# Best laying hen



## 2458 (Sep 16, 2015)

What hen lays the most eggs in a year.thanks


----------



## Nm156 (May 16, 2015)

White Leghorns for white eggs.
Sex link hybrids for brown eggs. Especially ISA browns.


----------



## 2458 (Sep 16, 2015)

How many eggs do ISA browns lay a year?


----------



## Nm156 (May 16, 2015)

300 + Mine skipped the peewee,small,medium,then large egg phase and went straight to Extra Large and Jumbo.

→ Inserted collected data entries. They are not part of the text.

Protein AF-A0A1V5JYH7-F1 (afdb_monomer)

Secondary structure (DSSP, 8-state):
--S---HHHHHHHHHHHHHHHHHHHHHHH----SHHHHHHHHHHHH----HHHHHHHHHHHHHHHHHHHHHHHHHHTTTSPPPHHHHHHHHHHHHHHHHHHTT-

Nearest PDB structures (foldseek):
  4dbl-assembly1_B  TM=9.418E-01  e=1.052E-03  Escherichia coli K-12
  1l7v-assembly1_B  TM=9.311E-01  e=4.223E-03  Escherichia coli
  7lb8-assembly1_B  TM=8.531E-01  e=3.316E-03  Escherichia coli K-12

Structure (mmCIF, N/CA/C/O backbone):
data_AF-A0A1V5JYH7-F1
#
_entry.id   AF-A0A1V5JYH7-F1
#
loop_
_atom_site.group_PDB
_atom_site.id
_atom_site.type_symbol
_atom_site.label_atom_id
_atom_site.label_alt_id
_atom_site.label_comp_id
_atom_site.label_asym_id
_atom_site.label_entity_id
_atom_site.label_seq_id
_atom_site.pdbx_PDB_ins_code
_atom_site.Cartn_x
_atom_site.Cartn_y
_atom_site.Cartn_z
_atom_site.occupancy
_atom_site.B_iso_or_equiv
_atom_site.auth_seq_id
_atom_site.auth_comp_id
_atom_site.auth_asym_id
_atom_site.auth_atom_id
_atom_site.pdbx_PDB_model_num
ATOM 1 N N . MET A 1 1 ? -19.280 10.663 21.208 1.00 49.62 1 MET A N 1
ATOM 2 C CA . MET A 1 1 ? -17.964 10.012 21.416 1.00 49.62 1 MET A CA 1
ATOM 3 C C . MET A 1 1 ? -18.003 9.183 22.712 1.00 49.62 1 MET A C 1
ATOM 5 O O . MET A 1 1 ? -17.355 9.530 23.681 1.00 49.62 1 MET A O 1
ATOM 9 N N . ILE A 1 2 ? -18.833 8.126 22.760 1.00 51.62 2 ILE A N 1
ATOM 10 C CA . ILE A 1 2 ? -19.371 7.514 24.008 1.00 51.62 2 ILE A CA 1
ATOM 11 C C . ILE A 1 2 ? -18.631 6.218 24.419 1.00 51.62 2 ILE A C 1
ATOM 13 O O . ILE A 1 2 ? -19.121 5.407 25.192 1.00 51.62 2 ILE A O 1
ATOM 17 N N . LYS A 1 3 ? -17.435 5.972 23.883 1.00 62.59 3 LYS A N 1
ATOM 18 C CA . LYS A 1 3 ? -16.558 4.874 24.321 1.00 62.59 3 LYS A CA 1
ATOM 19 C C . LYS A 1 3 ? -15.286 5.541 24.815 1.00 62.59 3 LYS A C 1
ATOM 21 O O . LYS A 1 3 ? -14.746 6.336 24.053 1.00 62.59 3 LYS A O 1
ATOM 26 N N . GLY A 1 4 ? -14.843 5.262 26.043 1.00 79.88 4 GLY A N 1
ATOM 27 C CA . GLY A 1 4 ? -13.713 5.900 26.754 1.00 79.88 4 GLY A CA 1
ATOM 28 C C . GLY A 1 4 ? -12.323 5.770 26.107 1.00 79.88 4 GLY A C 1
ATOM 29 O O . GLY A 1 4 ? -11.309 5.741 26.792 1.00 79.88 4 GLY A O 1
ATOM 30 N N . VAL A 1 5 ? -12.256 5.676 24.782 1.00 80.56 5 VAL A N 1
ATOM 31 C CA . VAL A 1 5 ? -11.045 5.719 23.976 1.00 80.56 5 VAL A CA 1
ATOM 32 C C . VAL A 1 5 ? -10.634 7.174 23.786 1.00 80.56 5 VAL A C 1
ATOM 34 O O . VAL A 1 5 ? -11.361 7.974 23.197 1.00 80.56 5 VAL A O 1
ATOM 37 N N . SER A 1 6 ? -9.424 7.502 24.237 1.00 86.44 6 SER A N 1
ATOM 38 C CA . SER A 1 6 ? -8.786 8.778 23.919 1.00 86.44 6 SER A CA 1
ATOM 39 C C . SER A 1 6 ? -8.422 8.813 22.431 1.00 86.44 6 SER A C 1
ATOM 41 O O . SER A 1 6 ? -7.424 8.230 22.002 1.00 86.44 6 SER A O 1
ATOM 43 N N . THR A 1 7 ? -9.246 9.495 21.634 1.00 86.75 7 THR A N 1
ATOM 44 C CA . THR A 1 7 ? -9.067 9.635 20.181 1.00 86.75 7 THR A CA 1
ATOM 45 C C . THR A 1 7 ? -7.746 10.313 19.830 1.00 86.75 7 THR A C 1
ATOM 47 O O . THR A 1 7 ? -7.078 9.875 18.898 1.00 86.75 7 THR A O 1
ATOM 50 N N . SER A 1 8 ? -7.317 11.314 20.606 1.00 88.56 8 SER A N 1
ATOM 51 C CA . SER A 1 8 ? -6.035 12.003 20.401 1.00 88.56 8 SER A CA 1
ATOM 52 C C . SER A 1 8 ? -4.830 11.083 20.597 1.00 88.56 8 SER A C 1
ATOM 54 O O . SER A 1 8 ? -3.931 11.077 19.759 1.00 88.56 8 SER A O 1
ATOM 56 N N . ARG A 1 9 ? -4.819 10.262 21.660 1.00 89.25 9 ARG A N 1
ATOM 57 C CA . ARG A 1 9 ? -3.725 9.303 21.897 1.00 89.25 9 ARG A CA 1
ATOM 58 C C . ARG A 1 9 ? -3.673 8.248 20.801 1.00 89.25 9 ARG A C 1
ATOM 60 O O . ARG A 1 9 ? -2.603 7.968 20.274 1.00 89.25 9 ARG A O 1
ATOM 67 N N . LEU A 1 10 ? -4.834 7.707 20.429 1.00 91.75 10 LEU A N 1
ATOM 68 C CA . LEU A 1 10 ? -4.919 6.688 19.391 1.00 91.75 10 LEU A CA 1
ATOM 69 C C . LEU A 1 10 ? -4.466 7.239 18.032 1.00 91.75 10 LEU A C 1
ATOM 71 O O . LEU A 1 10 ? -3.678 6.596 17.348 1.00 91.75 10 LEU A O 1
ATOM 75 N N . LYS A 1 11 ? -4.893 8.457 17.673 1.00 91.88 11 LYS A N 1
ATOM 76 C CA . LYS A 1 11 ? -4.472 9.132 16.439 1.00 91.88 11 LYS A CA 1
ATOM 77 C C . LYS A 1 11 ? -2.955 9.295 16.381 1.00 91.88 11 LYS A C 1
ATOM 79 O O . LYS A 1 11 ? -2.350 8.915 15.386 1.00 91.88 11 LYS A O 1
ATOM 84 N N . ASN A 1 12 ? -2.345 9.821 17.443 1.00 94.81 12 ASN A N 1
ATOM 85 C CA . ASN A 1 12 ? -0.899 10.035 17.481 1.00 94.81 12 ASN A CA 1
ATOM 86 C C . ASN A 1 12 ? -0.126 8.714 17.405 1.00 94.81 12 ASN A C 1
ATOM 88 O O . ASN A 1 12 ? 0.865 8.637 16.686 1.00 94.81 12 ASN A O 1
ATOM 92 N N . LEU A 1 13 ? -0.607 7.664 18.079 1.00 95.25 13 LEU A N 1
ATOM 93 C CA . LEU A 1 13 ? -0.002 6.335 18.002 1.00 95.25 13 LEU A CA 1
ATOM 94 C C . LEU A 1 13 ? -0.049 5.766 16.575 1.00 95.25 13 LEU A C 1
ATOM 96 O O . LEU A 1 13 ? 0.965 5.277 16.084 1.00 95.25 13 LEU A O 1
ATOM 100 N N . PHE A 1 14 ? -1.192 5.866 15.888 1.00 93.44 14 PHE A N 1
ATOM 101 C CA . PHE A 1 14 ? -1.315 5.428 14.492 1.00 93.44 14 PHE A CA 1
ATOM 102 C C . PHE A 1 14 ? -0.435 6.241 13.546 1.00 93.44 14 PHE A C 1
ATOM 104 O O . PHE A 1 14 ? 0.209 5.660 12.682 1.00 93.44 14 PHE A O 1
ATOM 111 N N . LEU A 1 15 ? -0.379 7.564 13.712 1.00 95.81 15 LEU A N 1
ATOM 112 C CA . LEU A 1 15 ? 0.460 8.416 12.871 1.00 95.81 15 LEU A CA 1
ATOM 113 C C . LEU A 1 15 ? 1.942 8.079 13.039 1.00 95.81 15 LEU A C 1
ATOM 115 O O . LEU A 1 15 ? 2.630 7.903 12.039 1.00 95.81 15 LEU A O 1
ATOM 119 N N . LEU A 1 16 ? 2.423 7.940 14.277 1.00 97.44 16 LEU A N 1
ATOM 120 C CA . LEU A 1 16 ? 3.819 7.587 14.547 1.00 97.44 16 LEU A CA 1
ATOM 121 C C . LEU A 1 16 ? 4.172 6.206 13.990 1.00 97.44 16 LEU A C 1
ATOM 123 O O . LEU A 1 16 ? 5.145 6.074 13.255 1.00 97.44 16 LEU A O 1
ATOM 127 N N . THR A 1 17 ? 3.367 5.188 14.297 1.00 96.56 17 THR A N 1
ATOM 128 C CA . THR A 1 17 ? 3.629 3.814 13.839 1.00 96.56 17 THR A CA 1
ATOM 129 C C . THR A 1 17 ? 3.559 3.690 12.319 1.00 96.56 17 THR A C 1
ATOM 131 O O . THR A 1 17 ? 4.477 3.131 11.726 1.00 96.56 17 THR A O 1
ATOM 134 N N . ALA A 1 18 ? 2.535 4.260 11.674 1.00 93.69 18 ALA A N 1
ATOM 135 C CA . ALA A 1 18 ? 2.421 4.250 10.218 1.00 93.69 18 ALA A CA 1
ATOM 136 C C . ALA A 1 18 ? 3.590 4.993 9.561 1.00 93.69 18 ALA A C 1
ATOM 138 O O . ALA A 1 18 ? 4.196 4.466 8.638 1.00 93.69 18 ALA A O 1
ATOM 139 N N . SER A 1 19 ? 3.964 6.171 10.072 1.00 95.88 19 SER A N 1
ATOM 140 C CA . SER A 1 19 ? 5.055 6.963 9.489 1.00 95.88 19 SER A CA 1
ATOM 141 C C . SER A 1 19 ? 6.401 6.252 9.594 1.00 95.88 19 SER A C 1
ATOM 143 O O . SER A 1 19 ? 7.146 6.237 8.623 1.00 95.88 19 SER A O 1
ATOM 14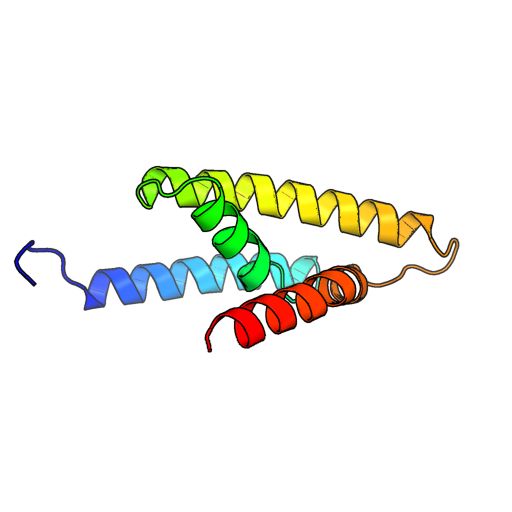5 N N . VAL A 1 20 ? 6.708 5.634 10.741 1.00 97.44 20 VAL A N 1
ATOM 146 C CA . VAL A 1 20 ? 7.962 4.888 10.934 1.00 97.44 20 VAL A CA 1
ATOM 147 C C . VAL A 1 20 ? 8.019 3.671 10.014 1.00 97.44 20 VAL A C 1
ATOM 149 O O . VAL A 1 20 ? 9.019 3.477 9.329 1.00 97.44 20 VAL A O 1
ATOM 152 N N . VAL A 1 21 ? 6.944 2.880 9.949 1.00 95.06 21 VAL A N 1
ATOM 153 C CA . VAL A 1 21 ? 6.886 1.701 9.071 1.00 95.06 21 VAL A CA 1
ATOM 154 C C . VAL A 1 21 ? 7.025 2.110 7.605 1.00 95.06 21 VAL A C 1
ATOM 156 O O . VAL A 1 21 ? 7.844 1.538 6.888 1.00 95.06 21 VAL A O 1
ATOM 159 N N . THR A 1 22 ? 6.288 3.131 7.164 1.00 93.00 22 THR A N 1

http://www.isapoultry.com/en/products/isa/isa-brown/


----------



## Alaskan (Aug 22, 2015)

The white Leghorns I have had have managed to crank out an egg almost every single day... EVEN with zero heat OR light!!!!!

Mind boggling!


----------



## dawg53 (Aug 25, 2015)

On occasion I've had White Leghorn's lay 2 eggs in one day when first starting out laying, didnt last long though. They were hatchery birds too. I had a Black Sexlink continue laying during a full blown molt. They are one of my favorites.


----------



## Fiere (Feb 26, 2014)

Yep, production breeds are going to be your go to if you want a lot of eggs. They are pretty much done laying regularly after 2-3 cycles, however. Bred for production, not longevity.


----------



## Alaskan (Aug 22, 2015)

True... My only prolapse was from a white Leghorn.


----------



## MichaelA69 (Sep 5, 2015)

Black Australorps were always good layers for me. Barred rocks, not those bred for show, but lighter bodied have been excellent layers too. Nothing beats well bred white leghorns from what I've seen. But they can be quite neurotic, so quick movement around them doesn't help. I always laugh when people want brown eggs. I ask them why and they say," Aren't they healthier?" I tell them diet determines egg quality, not color. Funny the way people sometimes believe what is commonly parroted.


----------



## seminole wind (Aug 22, 2015)

I love buff orpingtons. Mine laid 366 eggs one year. She was very business-like about it. She had her beak cut at the hatchery, however she was my cleanest chicken, go figure. And she loved food.


----------



## Fiere (Feb 26, 2014)

Wow, that breaks the record I think! My production leghorns don't lay that much, they skip an egg every 8-10 days.
My Orpingtons (not hatchery strain) lay about 200+ their first year.


----------